(Data items)
........

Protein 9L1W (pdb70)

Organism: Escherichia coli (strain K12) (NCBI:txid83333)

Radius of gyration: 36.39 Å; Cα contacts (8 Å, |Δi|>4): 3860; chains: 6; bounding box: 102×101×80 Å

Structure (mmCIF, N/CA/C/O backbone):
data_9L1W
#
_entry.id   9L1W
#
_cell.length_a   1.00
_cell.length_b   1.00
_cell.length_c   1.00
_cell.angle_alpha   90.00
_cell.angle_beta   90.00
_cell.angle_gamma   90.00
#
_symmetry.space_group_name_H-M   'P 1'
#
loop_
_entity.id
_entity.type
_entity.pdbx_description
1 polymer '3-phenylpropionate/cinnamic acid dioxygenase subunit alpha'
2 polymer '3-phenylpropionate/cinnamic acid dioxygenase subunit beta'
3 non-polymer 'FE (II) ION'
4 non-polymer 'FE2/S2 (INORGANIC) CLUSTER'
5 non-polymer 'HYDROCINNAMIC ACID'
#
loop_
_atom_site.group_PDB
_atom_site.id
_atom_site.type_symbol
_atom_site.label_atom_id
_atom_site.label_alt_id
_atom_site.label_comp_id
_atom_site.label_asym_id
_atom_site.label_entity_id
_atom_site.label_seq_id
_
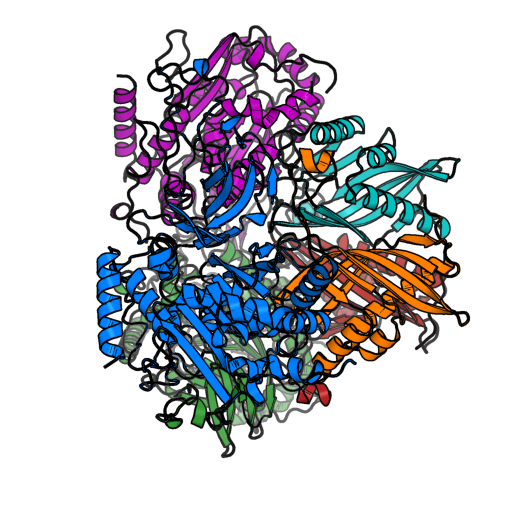atom_site.pdbx_PDB_ins_code
_atom_site.Cartn_x
_atom_site.Cartn_y
_atom_site.Cartn_z
_atom_site.occupancy
_atom_site.B_iso_or_equiv
_atom_site.auth_seq_id
_atom_site.auth_comp_id
_atom_site.auth_asym_id
_atom_site.auth_atom_id
_atom_site.pdbx_PDB_model_num
ATOM 1 N N . MET A 1 1 ? 109.309 111.450 91.624 1.00 130.91 1 MET A N 1
ATOM 2 C CA . MET A 1 1 ? 110.708 111.553 92.021 1.00 139.67 1 MET A CA 1
ATOM 3 C C . MET A 1 1 ? 111.385 110.187 91.941 1.00 138.43 1 MET A C 1
ATOM 4 O O . MET A 1 1 ? 112.612 110.088 91.903 1.00 134.31 1 MET A O 1
ATOM 9 N N . THR A 1 2 ? 110.573 109.134 91.910 1.00 139.23 2 THR A N 1
ATOM 10 C CA . THR A 1 2 ? 111.052 107.763 91.807 1.00 133.01 2 THR A CA 1
ATOM 11 C C . THR A 1 2 ? 110.644 107.197 90.455 1.00 139.48 2 THR A C 1
ATOM 12 O O . THR A 1 2 ? 109.465 107.245 90.088 1.00 138.88 2 THR A O 1
ATOM 16 N N . THR A 1 3 ? 111.616 106.667 89.716 1.00 140.18 3 THR A N 1
ATOM 17 C CA . THR A 1 3 ? 111.377 106.127 88.383 1.00 143.21 3 THR A CA 1
ATOM 18 C C . THR A 1 3 ? 111.963 104.726 88.280 1.00 140.94 3 THR A C 1
ATOM 19 O O . THR A 1 3 ? 113.161 104.541 88.557 1.00 137.91 3 THR A O 1
ATOM 23 N N . PRO A 1 4 ? 111.173 103.715 87.907 1.00 141.40 4 PRO A N 1
ATOM 24 C CA . PRO A 1 4 ? 111.754 102.377 87.689 1.00 136.14 4 PRO A CA 1
ATOM 25 C C . PRO A 1 4 ? 112.782 102.335 86.572 1.00 137.38 4 PRO A C 1
ATOM 26 O O . PRO A 1 4 ? 113.719 101.530 86.627 1.00 130.54 4 PRO A O 1
ATOM 30 N N . SER A 1 5 ? 112.625 103.179 85.549 1.00 142.18 5 SER A N 1
ATOM 31 C CA . SER A 1 5 ? 113.497 103.107 84.380 1.00 144.95 5 SER A CA 1
ATOM 32 C C . SER A 1 5 ? 114.919 103.550 84.705 1.00 141.23 5 SER A C 1
ATOM 33 O O . SER A 1 5 ? 115.888 102.905 84.287 1.00 137.39 5 SER A O 1
ATOM 36 N N . ASP A 1 6 ? 115.065 104.654 85.441 1.00 141.18 6 ASP A N 1
ATOM 37 C CA . ASP A 1 6 ? 116.399 105.162 85.748 1.00 143.81 6 ASP A CA 1
ATOM 38 C C . ASP A 1 6 ? 117.160 104.203 86.653 1.00 138.43 6 ASP A C 1
ATOM 39 O O . ASP A 1 6 ? 118.397 104.184 86.652 1.00 135.40 6 ASP A O 1
ATOM 44 N N . LEU A 1 7 ? 116.441 103.408 87.440 1.00 133.51 7 LEU A N 1
ATOM 45 C CA . LEU A 1 7 ? 117.087 102.439 88.313 1.00 121.73 7 LEU A CA 1
ATOM 46 C C . LEU A 1 7 ? 117.708 101.311 87.499 1.00 118.27 7 LEU A C 1
ATOM 47 O O . LEU A 1 7 ? 117.146 100.861 86.498 1.00 122.44 7 LEU A O 1
ATOM 52 N N . ASN A 1 8 ? 118.883 100.859 87.933 1.00 115.44 8 ASN A N 1
ATOM 53 C CA . ASN A 1 8 ? 119.596 99.739 87.318 1.00 115.33 8 ASN A CA 1
ATOM 54 C C . ASN A 1 8 ? 119.781 98.668 88.387 1.00 105.51 8 ASN A C 1
ATOM 55 O O . ASN A 1 8 ? 120.781 98.653 89.105 1.00 102.65 8 ASN A O 1
ATOM 60 N N . ILE A 1 9 ? 118.799 97.769 88.492 1.00 102.48 9 ILE A N 1
ATOM 61 C CA . ILE A 1 9 ? 118.839 96.742 89.530 1.00 93.67 9 ILE A CA 1
ATOM 62 C C . ILE A 1 9 ? 119.920 95.713 89.233 1.00 96.52 9 ILE A C 1
ATOM 63 O O . ILE A 1 9 ? 120.702 95.343 90.116 1.00 96.64 9 ILE A O 1
ATOM 68 N N . TYR A 1 10 ? 119.988 95.239 87.986 1.00 96.04 10 TYR A N 1
ATOM 69 C CA . TYR A 1 10 ? 120.943 94.187 87.650 1.00 93.26 10 TYR A CA 1
ATOM 70 C C . TYR A 1 10 ? 122.379 94.681 87.759 1.00 94.57 10 TYR A C 1
ATOM 71 O O . TYR A 1 10 ? 123.310 93.880 87.897 1.00 94.84 10 TYR A O 1
ATOM 80 N N . GLN A 1 11 ? 122.579 95.996 87.690 1.00 96.24 11 GLN A N 1
ATOM 81 C CA . GLN A 1 11 ? 123.927 96.542 87.789 1.00 98.14 11 GLN A CA 1
ATOM 82 C C . GLN A 1 11 ? 124.462 96.452 89.214 1.00 93.15 11 GLN A C 1
ATOM 83 O O . GLN A 1 11 ? 125.674 96.324 89.424 1.00 90.82 11 GLN A O 1
ATOM 89 N N . LEU A 1 12 ? 123.573 96.525 90.207 1.00 87.76 12 LEU A N 1
ATOM 90 C CA . LEU A 1 12 ? 124.021 96.652 91.590 1.00 79.84 12 LEU A CA 1
ATOM 91 C C . LEU A 1 12 ? 124.519 95.326 92.153 1.00 79.44 12 LEU A C 1
ATOM 92 O O . LEU A 1 12 ? 125.452 95.304 92.963 1.00 78.93 12 LEU A O 1
ATOM 97 N N . ILE A 1 13 ? 123.913 94.213 91.748 1.00 85.51 13 ILE A N 1
ATOM 98 C CA . ILE A 1 13 ? 124.250 92.894 92.272 1.00 85.59 13 ILE A CA 1
ATOM 99 C C . ILE A 1 13 ? 124.808 92.039 91.143 1.00 88.07 13 ILE A C 1
ATOM 100 O O . ILE A 1 13 ? 124.269 92.037 90.029 1.00 92.26 13 ILE A O 1
ATOM 105 N N . ASP A 1 14 ? 125.896 91.326 91.425 1.00 85.15 14 ASP A N 1
ATOM 106 C CA . ASP A 1 14 ? 126.521 90.409 90.473 1.00 90.90 14 ASP A CA 1
ATOM 107 C C . ASP A 1 14 ? 126.584 89.032 91.127 1.00 93.65 14 ASP A C 1
ATOM 108 O O . ASP A 1 14 ? 127.503 88.746 91.900 1.00 97.16 14 ASP A O 1
ATOM 113 N N . THR A 1 15 ? 125.611 88.178 90.807 1.00 92.95 15 THR A N 1
ATOM 114 C CA . THR A 1 15 ? 125.507 86.886 91.477 1.00 92.12 15 THR A CA 1
ATOM 115 C C . THR A 1 15 ? 126.618 85.934 91.050 1.00 99.19 15 THR A C 1
ATOM 116 O O . THR A 1 15 ? 127.173 85.210 91.883 1.00 105.75 15 THR A O 1
ATOM 120 N N . GLN A 1 16 ? 126.958 85.922 89.758 1.00 105.67 16 GLN A N 1
ATOM 121 C CA . GLN A 1 16 ? 127.884 84.916 89.241 1.00 108.82 16 GLN A CA 1
ATOM 122 C C . GLN A 1 16 ? 129.267 85.041 89.870 1.00 106.72 16 GLN A C 1
ATOM 123 O O . GLN A 1 16 ? 129.895 84.032 90.210 1.00 106.97 16 GLN A O 1
ATOM 129 N N . ASN A 1 17 ? 129.761 86.266 90.032 1.00 104.01 17 ASN A N 1
ATOM 130 C CA . ASN A 1 17 ? 131.057 86.499 90.652 1.00 101.96 17 ASN A CA 1
ATOM 131 C C . ASN A 1 17 ? 130.963 86.675 92.162 1.00 101.94 17 ASN A C 1
ATOM 132 O O . ASN A 1 17 ? 131.985 86.593 92.850 1.00 102.15 17 ASN A O 1
ATOM 137 N N . GLY A 1 18 ? 129.764 86.901 92.694 1.00 102.93 18 GLY A N 1
ATOM 138 C CA . GLY A 1 18 ? 129.586 87.091 94.120 1.00 92.53 18 GLY A CA 1
ATOM 139 C C . GLY A 1 18 ? 130.030 88.447 94.630 1.00 85.74 18 GLY A C 1
ATOM 140 O O . GLY A 1 18 ? 130.909 88.530 95.491 1.00 85.38 18 GLY A O 1
ATOM 141 N N . ARG A 1 19 ? 129.440 89.517 94.104 1.00 83.51 19 ARG A N 1
ATOM 142 C CA . ARG A 1 19 ? 129.707 90.875 94.560 1.00 79.89 19 ARG A CA 1
ATOM 143 C C . ARG A 1 19 ? 128.386 91.578 94.835 1.00 78.76 19 ARG A C 1
ATOM 144 O O . ARG A 1 19 ? 127.401 91.349 94.128 1.00 83.23 19 ARG A O 1
ATOM 152 N N . VAL A 1 20 ? 128.364 92.424 95.863 1.00 71.99 20 VAL A N 1
ATOM 153 C CA . VAL A 1 20 ? 127.177 93.197 96.221 1.00 66.45 20 VAL A CA 1
ATOM 154 C C . VAL A 1 20 ? 127.584 94.642 96.486 1.00 63.30 20 VAL A C 1
ATOM 155 O O . VAL A 1 20 ? 128.596 94.894 97.146 1.00 67.09 20 VAL A O 1
ATOM 159 N N . THR A 1 21 ? 126.802 95.587 95.961 1.00 63.98 21 THR A N 1
ATOM 160 C CA . THR A 1 21 ? 126.982 97.018 96.192 1.00 60.41 21 THR A CA 1
ATOM 161 C C . THR A 1 21 ? 126.056 97.497 97.308 1.00 57.62 21 THR A C 1
ATOM 162 O O . THR A 1 21 ? 124.842 97.299 97.231 1.00 59.22 21 THR A O 1
ATOM 166 N N . PRO A 1 22 ? 126.597 98.132 98.353 1.00 53.90 22 PRO A N 1
ATOM 167 C CA . PRO A 1 22 ? 125.777 98.458 99.531 1.00 48.53 22 PRO A CA 1
ATOM 168 C C . PRO A 1 22 ? 124.677 99.474 99.271 1.00 45.73 22 PRO A C 1
ATOM 169 O O . PRO A 1 22 ? 123.827 99.667 100.149 1.00 44.33 22 PRO A O 1
ATOM 173 N N . ARG A 1 23 ? 124.649 100.112 98.101 1.00 51.01 23 ARG A N 1
ATOM 174 C CA . ARG A 1 23 ? 123.633 101.121 97.822 1.00 51.77 23 ARG A CA 1
ATOM 175 C C . ARG A 1 23 ? 122.222 100.552 97.864 1.00 50.18 23 ARG A C 1
ATOM 176 O O . ARG A 1 23 ? 121.263 101.318 97.988 1.00 52.13 23 ARG A O 1
ATOM 184 N N . ILE A 1 24 ? 122.072 99.229 97.767 1.00 48.35 24 ILE A N 1
ATOM 185 C CA . ILE A 1 24 ? 120.743 98.626 97.791 1.00 48.99 24 ILE A CA 1
ATOM 186 C C . ILE A 1 24 ? 120.146 98.697 99.190 1.00 42.84 24 ILE A C 1
ATOM 187 O O . ILE A 1 24 ? 118.937 98.517 99.371 1.00 41.99 24 ILE A O 1
ATOM 192 N N . TYR A 1 25 ? 120.977 98.959 100.202 1.00 43.04 25 TYR A N 1
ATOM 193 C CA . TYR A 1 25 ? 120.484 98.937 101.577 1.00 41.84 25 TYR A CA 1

........

YOUR ASSIGNMENT
Please give back the records exactly as written, beginning at the first line and including the line that holds "1 polymer '3-phenylpropionate/cinnamic" as the last.

WRITTEN ANSWER
Protein 9L1W (pdb70)

Organism: Escherichia coli (strain K12) (NCBI:txid83333)

Radius of gyration: 36.39 Å; Cα contacts (8 Å, |Δi|>4): 3860; chains: 6; bounding box: 102×101×80 Å

Structure (mmCIF, N/CA/C/O backbone):
data_9L1W
#
_entry.id   9L1W
#
_cell.length_a   1.00
_cell.length_b   1.00
_cell.length_c   1.00
_cell.angle_alpha   90.00
_cell.angle_beta   90.00
_cell.angle_gamma   90.00
#
_symmetry.space_group_name_H-M   'P 1'
#
loop_
_entity.id
_entity.type
_entity.pdbx_description
1 polymer '3-phenylpropionate/cinnamic acid dioxygenase subunit alpha'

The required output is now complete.